Although the data below holds other lines too, output only those from the line with "ATOM 88 N N" up to and including the line with "ATOM 99 O O", exactly as they appear.

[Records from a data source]
--------------------

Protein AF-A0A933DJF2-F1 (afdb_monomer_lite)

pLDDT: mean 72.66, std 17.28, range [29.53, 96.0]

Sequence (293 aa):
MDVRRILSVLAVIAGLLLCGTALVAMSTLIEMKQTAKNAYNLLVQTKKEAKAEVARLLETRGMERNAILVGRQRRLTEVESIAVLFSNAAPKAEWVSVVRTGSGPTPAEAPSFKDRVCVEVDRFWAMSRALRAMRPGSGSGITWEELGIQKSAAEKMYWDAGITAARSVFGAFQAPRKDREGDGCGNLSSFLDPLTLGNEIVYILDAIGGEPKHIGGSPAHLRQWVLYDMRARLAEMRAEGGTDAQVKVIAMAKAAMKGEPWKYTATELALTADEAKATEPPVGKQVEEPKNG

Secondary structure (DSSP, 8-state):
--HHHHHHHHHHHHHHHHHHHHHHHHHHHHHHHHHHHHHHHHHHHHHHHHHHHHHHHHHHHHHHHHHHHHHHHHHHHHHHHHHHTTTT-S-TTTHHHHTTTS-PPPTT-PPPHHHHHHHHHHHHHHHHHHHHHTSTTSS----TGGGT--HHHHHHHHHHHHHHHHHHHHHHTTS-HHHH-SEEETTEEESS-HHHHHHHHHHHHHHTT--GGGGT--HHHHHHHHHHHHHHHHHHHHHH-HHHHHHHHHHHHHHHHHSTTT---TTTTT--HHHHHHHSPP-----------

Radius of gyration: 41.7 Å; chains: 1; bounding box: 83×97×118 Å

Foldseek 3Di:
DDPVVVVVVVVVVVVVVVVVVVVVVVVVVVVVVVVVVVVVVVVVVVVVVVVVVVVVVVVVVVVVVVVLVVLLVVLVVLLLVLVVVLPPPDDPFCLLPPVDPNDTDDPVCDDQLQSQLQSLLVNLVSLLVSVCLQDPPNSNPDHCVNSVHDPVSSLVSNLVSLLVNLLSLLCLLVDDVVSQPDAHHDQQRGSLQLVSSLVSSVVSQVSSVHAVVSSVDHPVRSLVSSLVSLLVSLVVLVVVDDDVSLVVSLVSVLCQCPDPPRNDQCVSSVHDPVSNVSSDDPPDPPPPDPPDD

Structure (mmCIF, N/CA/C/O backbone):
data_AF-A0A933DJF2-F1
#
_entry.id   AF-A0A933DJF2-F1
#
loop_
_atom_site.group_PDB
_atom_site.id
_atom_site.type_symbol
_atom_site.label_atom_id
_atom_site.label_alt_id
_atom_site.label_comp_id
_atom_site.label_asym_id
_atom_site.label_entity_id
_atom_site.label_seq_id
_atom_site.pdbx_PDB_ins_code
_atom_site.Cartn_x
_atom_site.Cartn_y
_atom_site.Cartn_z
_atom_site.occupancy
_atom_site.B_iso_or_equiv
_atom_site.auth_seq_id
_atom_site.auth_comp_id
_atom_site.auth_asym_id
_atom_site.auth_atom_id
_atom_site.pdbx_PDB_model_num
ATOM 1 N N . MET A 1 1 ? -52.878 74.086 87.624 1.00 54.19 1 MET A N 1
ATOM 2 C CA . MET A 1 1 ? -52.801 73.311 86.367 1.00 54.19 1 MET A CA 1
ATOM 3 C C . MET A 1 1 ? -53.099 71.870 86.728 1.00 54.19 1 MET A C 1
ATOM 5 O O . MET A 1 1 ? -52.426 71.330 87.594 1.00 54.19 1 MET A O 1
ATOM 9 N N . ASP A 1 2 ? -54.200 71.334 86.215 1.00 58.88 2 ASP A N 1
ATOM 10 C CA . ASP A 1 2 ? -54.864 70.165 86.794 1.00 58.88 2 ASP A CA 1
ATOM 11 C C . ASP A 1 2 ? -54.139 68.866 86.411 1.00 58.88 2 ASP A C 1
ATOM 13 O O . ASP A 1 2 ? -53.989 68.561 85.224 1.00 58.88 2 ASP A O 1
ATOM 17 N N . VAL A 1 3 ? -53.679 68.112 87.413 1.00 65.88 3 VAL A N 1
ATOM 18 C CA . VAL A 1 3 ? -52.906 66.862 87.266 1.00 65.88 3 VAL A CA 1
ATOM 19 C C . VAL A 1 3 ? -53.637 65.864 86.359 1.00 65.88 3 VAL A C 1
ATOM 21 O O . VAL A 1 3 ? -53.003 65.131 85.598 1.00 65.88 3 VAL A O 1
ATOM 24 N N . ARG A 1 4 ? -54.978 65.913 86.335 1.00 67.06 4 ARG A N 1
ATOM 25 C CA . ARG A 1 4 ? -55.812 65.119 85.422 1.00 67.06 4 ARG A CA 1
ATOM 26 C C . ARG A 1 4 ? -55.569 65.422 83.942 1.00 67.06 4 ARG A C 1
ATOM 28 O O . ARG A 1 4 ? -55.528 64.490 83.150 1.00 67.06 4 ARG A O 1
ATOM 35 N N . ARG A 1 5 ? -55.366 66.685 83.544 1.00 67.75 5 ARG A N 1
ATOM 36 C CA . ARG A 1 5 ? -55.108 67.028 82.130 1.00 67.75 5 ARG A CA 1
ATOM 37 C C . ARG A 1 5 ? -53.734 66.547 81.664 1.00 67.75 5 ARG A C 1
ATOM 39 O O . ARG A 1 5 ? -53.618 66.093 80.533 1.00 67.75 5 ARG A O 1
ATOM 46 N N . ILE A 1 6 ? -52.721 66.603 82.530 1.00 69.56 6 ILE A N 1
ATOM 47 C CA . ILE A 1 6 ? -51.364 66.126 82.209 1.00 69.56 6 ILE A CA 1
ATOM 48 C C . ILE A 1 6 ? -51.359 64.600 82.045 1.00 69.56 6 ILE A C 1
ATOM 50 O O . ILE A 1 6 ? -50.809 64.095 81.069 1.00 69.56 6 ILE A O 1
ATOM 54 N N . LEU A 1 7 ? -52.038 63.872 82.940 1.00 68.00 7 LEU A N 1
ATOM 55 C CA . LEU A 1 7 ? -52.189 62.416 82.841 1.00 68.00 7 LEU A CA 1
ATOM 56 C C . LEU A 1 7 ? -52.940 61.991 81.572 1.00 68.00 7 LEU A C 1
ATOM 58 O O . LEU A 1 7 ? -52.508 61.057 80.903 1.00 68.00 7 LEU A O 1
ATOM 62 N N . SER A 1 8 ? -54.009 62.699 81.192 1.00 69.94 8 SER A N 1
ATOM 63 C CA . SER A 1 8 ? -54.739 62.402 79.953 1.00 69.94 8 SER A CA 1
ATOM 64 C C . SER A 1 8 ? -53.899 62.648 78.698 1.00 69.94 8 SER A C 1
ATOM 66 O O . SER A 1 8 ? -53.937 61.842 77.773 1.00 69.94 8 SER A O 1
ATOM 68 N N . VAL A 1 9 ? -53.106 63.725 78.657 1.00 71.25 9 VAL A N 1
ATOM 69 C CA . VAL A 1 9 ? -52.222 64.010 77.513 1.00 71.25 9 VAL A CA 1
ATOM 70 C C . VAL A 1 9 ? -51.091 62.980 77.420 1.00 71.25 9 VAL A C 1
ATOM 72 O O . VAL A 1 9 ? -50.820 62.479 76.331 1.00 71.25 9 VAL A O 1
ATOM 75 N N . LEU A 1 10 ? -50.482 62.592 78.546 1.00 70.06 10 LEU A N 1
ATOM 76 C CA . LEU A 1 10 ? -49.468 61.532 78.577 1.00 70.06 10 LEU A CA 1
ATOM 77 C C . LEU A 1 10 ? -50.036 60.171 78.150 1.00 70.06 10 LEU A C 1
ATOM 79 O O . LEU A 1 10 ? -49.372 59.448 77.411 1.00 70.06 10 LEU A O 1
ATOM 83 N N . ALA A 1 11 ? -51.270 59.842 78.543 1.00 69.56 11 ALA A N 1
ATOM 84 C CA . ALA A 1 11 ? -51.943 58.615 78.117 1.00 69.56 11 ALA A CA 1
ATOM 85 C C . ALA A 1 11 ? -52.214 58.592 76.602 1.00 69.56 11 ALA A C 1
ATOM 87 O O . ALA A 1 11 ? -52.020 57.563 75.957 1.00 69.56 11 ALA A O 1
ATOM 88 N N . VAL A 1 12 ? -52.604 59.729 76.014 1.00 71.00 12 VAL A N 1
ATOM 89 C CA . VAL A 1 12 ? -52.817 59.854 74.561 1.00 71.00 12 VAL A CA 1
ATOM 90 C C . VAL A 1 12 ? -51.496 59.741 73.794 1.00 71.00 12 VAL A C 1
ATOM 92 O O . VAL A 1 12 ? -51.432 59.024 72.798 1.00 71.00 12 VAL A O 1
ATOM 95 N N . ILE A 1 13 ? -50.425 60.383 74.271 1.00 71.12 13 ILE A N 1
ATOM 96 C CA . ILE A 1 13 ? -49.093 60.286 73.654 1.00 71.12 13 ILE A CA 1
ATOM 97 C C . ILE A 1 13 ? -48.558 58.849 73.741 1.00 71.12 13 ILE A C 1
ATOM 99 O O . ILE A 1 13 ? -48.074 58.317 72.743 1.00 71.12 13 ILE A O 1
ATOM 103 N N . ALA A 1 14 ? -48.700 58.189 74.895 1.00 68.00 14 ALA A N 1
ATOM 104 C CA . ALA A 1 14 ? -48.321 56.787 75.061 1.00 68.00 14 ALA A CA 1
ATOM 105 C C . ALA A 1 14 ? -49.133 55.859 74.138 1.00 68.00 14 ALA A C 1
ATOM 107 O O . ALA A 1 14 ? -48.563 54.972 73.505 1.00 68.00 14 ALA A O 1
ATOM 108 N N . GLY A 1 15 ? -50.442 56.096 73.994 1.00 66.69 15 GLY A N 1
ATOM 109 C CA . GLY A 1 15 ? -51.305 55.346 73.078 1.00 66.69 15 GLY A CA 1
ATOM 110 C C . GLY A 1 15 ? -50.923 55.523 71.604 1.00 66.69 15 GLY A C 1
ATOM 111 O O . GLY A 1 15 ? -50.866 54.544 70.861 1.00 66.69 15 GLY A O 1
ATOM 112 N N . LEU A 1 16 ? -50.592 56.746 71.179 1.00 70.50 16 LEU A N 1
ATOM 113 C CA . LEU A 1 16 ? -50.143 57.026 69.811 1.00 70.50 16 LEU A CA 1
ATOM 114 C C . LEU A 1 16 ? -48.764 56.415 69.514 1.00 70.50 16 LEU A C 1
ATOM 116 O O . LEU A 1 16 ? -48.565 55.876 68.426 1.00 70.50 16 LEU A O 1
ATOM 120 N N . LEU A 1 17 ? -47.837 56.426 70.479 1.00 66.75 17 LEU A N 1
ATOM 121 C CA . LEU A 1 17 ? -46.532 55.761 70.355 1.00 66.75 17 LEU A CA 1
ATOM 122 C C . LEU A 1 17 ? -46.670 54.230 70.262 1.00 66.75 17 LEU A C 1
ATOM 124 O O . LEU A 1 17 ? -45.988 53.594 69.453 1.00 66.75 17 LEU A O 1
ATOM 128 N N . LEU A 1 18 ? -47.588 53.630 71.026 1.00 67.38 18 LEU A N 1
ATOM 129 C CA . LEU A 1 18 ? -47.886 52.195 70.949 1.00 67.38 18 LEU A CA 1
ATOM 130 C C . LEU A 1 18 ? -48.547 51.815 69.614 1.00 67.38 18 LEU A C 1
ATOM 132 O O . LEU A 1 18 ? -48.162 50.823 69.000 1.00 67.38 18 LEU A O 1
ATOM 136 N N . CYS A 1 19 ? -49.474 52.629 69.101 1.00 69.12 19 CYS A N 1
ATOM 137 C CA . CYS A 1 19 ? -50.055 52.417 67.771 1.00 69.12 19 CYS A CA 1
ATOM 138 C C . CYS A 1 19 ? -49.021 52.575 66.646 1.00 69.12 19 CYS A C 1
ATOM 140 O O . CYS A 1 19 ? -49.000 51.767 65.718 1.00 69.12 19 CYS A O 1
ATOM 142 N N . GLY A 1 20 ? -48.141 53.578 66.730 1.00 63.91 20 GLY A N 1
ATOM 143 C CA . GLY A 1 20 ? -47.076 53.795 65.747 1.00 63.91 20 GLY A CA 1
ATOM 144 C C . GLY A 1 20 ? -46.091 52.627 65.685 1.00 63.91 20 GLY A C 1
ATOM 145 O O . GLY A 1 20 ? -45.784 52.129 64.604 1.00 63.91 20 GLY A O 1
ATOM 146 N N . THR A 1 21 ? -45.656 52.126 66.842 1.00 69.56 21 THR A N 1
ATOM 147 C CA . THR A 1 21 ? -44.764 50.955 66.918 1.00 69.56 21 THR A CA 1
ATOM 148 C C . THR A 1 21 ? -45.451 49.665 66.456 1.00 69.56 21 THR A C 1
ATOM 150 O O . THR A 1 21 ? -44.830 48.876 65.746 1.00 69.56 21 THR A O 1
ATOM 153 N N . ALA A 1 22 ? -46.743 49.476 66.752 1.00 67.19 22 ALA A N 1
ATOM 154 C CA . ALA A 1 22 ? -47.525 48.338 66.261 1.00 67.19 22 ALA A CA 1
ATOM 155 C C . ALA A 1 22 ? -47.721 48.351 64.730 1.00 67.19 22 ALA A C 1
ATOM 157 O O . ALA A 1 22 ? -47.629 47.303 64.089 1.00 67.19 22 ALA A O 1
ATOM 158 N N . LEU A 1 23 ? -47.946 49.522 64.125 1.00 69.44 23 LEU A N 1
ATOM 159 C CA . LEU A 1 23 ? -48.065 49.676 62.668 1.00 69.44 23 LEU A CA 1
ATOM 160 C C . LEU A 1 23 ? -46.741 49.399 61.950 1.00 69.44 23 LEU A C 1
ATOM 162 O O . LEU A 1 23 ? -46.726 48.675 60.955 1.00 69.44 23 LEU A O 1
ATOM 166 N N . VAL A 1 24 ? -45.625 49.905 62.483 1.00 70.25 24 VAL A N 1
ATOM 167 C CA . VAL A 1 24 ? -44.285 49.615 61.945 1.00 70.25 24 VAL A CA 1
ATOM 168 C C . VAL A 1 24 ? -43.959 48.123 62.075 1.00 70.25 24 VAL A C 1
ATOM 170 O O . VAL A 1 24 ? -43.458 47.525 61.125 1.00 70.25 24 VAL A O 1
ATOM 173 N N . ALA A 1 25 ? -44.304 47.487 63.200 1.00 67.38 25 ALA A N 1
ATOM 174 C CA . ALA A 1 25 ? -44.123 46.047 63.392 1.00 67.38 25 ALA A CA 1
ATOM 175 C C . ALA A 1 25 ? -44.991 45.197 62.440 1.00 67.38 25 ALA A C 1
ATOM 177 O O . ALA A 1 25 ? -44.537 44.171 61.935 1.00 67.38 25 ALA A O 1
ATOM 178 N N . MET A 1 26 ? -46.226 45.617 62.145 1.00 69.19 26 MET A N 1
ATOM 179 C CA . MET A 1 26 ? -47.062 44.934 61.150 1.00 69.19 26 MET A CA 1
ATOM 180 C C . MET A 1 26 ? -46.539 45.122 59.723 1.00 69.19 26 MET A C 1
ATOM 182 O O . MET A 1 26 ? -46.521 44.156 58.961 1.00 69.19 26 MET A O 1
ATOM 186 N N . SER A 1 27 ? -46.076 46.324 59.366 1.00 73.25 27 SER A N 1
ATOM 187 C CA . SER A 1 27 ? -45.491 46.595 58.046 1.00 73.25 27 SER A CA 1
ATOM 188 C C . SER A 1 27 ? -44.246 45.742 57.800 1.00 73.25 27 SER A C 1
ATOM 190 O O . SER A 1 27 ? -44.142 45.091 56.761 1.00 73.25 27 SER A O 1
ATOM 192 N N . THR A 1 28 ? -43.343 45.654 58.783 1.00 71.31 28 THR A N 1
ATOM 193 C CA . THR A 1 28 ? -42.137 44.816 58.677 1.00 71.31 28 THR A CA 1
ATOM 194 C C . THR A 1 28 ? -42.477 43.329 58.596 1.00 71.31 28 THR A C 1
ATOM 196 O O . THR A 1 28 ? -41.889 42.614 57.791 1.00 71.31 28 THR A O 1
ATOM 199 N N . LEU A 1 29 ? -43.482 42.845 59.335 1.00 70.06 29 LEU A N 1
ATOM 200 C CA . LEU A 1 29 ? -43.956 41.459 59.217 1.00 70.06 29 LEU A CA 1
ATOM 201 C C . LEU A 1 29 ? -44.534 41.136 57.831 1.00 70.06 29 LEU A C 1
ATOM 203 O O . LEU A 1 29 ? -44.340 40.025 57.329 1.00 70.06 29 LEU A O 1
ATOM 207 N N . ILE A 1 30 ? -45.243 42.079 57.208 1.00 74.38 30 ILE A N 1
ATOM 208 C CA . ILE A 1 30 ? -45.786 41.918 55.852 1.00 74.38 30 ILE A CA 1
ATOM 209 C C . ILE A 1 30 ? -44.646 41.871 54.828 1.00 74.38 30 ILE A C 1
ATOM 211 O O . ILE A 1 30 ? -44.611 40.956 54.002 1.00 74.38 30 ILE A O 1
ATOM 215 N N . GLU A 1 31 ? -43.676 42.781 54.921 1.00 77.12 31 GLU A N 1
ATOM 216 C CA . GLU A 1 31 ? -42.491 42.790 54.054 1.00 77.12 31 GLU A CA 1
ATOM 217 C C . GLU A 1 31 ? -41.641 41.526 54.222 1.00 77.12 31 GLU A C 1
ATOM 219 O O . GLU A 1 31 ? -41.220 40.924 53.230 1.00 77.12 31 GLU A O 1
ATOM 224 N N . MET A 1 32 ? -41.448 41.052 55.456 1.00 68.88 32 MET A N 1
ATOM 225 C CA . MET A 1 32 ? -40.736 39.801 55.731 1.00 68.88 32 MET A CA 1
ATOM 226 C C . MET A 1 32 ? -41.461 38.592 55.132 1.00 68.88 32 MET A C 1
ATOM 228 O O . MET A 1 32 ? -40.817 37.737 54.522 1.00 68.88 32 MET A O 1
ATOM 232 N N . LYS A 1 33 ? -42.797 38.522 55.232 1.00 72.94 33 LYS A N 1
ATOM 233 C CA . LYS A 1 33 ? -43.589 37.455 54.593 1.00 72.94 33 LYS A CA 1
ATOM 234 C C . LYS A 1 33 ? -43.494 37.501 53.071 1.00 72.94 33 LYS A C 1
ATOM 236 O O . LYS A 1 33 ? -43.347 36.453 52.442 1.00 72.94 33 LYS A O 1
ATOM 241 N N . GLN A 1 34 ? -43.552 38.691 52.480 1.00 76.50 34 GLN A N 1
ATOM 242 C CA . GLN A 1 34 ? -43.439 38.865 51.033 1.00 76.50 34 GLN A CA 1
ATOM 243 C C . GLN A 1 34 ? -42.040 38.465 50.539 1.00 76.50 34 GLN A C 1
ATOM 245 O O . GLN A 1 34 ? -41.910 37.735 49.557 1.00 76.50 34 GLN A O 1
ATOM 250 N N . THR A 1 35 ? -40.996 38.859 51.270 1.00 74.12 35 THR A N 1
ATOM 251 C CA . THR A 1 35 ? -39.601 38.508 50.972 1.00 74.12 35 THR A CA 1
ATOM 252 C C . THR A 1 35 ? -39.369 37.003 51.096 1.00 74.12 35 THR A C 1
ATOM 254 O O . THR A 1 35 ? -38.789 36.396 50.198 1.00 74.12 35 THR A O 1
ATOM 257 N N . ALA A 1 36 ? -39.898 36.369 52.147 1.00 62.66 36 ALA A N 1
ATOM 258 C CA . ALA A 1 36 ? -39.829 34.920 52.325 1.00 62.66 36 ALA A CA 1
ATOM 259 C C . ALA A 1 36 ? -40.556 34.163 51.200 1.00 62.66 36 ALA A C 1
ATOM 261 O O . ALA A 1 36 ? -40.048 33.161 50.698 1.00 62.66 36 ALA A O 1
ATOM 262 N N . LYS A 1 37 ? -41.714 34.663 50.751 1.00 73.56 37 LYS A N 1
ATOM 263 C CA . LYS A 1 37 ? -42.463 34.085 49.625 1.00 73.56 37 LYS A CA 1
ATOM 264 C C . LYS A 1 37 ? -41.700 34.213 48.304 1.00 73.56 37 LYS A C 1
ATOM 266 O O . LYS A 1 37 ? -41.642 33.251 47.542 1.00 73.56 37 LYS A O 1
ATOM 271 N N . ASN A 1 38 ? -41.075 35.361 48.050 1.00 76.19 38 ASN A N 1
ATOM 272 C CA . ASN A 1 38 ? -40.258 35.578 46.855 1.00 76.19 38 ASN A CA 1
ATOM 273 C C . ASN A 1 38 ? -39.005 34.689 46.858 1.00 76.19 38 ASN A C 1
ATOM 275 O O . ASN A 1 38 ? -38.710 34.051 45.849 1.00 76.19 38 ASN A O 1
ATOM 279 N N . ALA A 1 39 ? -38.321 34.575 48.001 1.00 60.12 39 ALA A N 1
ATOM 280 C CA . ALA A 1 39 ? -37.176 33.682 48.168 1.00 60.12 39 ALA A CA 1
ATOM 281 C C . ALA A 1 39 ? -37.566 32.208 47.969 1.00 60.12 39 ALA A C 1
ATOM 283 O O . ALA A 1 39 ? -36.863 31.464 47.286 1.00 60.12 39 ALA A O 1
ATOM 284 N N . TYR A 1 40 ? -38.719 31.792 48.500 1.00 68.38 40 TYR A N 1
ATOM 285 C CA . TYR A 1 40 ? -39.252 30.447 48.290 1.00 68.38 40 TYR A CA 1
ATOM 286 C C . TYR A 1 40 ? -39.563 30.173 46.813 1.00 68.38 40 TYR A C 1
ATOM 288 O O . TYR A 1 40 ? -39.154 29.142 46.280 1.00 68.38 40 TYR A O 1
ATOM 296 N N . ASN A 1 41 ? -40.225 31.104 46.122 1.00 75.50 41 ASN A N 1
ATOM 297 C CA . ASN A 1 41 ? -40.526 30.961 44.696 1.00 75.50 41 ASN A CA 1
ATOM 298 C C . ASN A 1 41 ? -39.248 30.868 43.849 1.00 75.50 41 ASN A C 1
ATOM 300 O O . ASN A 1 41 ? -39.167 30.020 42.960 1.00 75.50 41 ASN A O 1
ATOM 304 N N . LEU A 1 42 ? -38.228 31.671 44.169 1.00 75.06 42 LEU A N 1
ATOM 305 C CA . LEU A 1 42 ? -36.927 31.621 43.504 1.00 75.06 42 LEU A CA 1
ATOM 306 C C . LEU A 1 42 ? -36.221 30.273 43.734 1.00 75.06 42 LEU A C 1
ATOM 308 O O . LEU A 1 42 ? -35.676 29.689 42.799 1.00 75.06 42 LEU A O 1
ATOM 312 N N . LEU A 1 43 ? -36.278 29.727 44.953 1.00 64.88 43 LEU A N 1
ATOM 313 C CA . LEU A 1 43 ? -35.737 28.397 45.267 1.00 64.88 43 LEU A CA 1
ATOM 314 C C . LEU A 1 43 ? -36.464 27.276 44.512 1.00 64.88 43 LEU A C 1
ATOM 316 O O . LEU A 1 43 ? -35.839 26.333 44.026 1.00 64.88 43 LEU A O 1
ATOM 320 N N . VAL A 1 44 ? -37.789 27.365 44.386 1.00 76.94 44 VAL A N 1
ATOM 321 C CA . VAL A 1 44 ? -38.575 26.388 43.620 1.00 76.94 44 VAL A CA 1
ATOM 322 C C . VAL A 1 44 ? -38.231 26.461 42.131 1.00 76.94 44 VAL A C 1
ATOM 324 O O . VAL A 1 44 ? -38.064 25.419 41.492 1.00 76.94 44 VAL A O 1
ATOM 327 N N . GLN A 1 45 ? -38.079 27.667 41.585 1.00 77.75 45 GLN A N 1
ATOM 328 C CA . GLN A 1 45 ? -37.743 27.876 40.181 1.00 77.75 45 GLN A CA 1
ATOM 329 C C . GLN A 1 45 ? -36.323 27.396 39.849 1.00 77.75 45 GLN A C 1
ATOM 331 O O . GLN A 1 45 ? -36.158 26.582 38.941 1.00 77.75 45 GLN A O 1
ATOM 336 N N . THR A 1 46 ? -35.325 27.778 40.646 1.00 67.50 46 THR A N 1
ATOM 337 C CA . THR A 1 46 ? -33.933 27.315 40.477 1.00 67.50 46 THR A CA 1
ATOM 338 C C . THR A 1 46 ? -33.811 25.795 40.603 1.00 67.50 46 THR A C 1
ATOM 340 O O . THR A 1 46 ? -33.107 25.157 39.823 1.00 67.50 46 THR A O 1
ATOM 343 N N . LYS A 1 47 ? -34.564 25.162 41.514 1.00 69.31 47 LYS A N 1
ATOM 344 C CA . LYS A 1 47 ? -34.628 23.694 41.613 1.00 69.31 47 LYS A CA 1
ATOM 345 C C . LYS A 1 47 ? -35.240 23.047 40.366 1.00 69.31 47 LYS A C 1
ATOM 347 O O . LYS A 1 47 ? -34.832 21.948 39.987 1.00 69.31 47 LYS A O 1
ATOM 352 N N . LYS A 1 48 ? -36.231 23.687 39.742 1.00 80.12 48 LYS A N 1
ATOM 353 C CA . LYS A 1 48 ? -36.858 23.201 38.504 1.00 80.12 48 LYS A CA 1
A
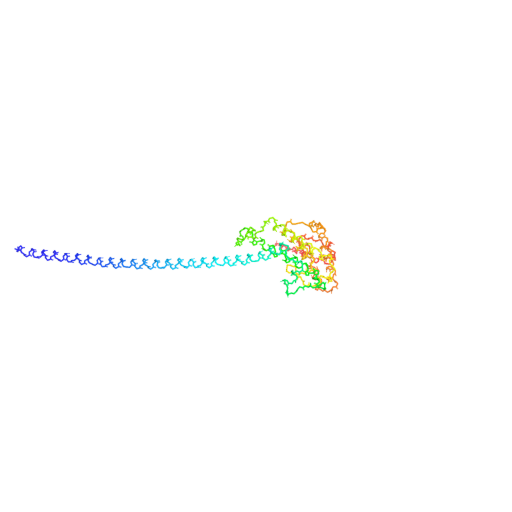TOM 354 C C . LYS A 1 48 ? -35.895 23.311 37.320 1.00 80.12 48 LYS A C 1
ATOM 356 O O . LYS A 1 48 ? -35.770 22.350 36.568 1.00 80.12 48 LYS A O 1
ATOM 361 N N . GLU A 1 49 ? -35.188 24.431 37.206 1.00 77.06 49 GLU A N 1
ATOM 362 C CA . GLU A 1 49 ? -34.166 24.667 36.179 1.00 77.06 49 GLU A CA 1
ATOM 363 C C . GLU A 1 49 ? -32.992 23.692 36.327 1.00 77.06 49 GLU A C 1
ATOM 365 O O . GLU A 1 49 ? -32.637 23.019 35.363 1.00 77.06 49 GLU A O 1
ATOM 370 N N . ALA A 1 50 ? -32.479 23.489 37.545 1.00 61.41 50 ALA A N 1
ATOM 371 C CA . ALA A 1 50 ? -31.424 22.510 37.809 1.00 61.41 50 ALA A CA 1
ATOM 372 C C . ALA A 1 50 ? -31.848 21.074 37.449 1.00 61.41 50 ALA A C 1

--------------------

[Response]
ATOM 88 N N . VAL A 1 12 ? -52.604 59.729 76.014 1.00 71.00 12 VAL A N 1
ATOM 89 C CA . VAL A 1 12 ? -52.817 59.854 74.561 1.00 71.00 12 VAL A CA 1
ATOM 90 C C . VAL A 1 12 ? -51.496 59.741 73.794 1.00 71.00 12 VAL A C 1
ATOM 92 O O . VAL A 1 12 ? -51.432 59.024 72.798 1.00 71.00 12 VAL A O 1
ATOM 95 N N . ILE A 1 13 ? -50.425 60.383 74.271 1.00 71.12 13 ILE A N 1
ATOM 96 C CA . ILE A 1 13 ? -49.093 60.286 73.654 1.00 71.12 13 ILE A CA 1
ATOM 97 C C . ILE A 1 13 ? -48.558 58.849 73.741 1.00 71.12 13 ILE A C 1
ATOM 99 O O . ILE A 1 13 ? -48.074 58.317 72.743 1.00 71.12 13 ILE A O 1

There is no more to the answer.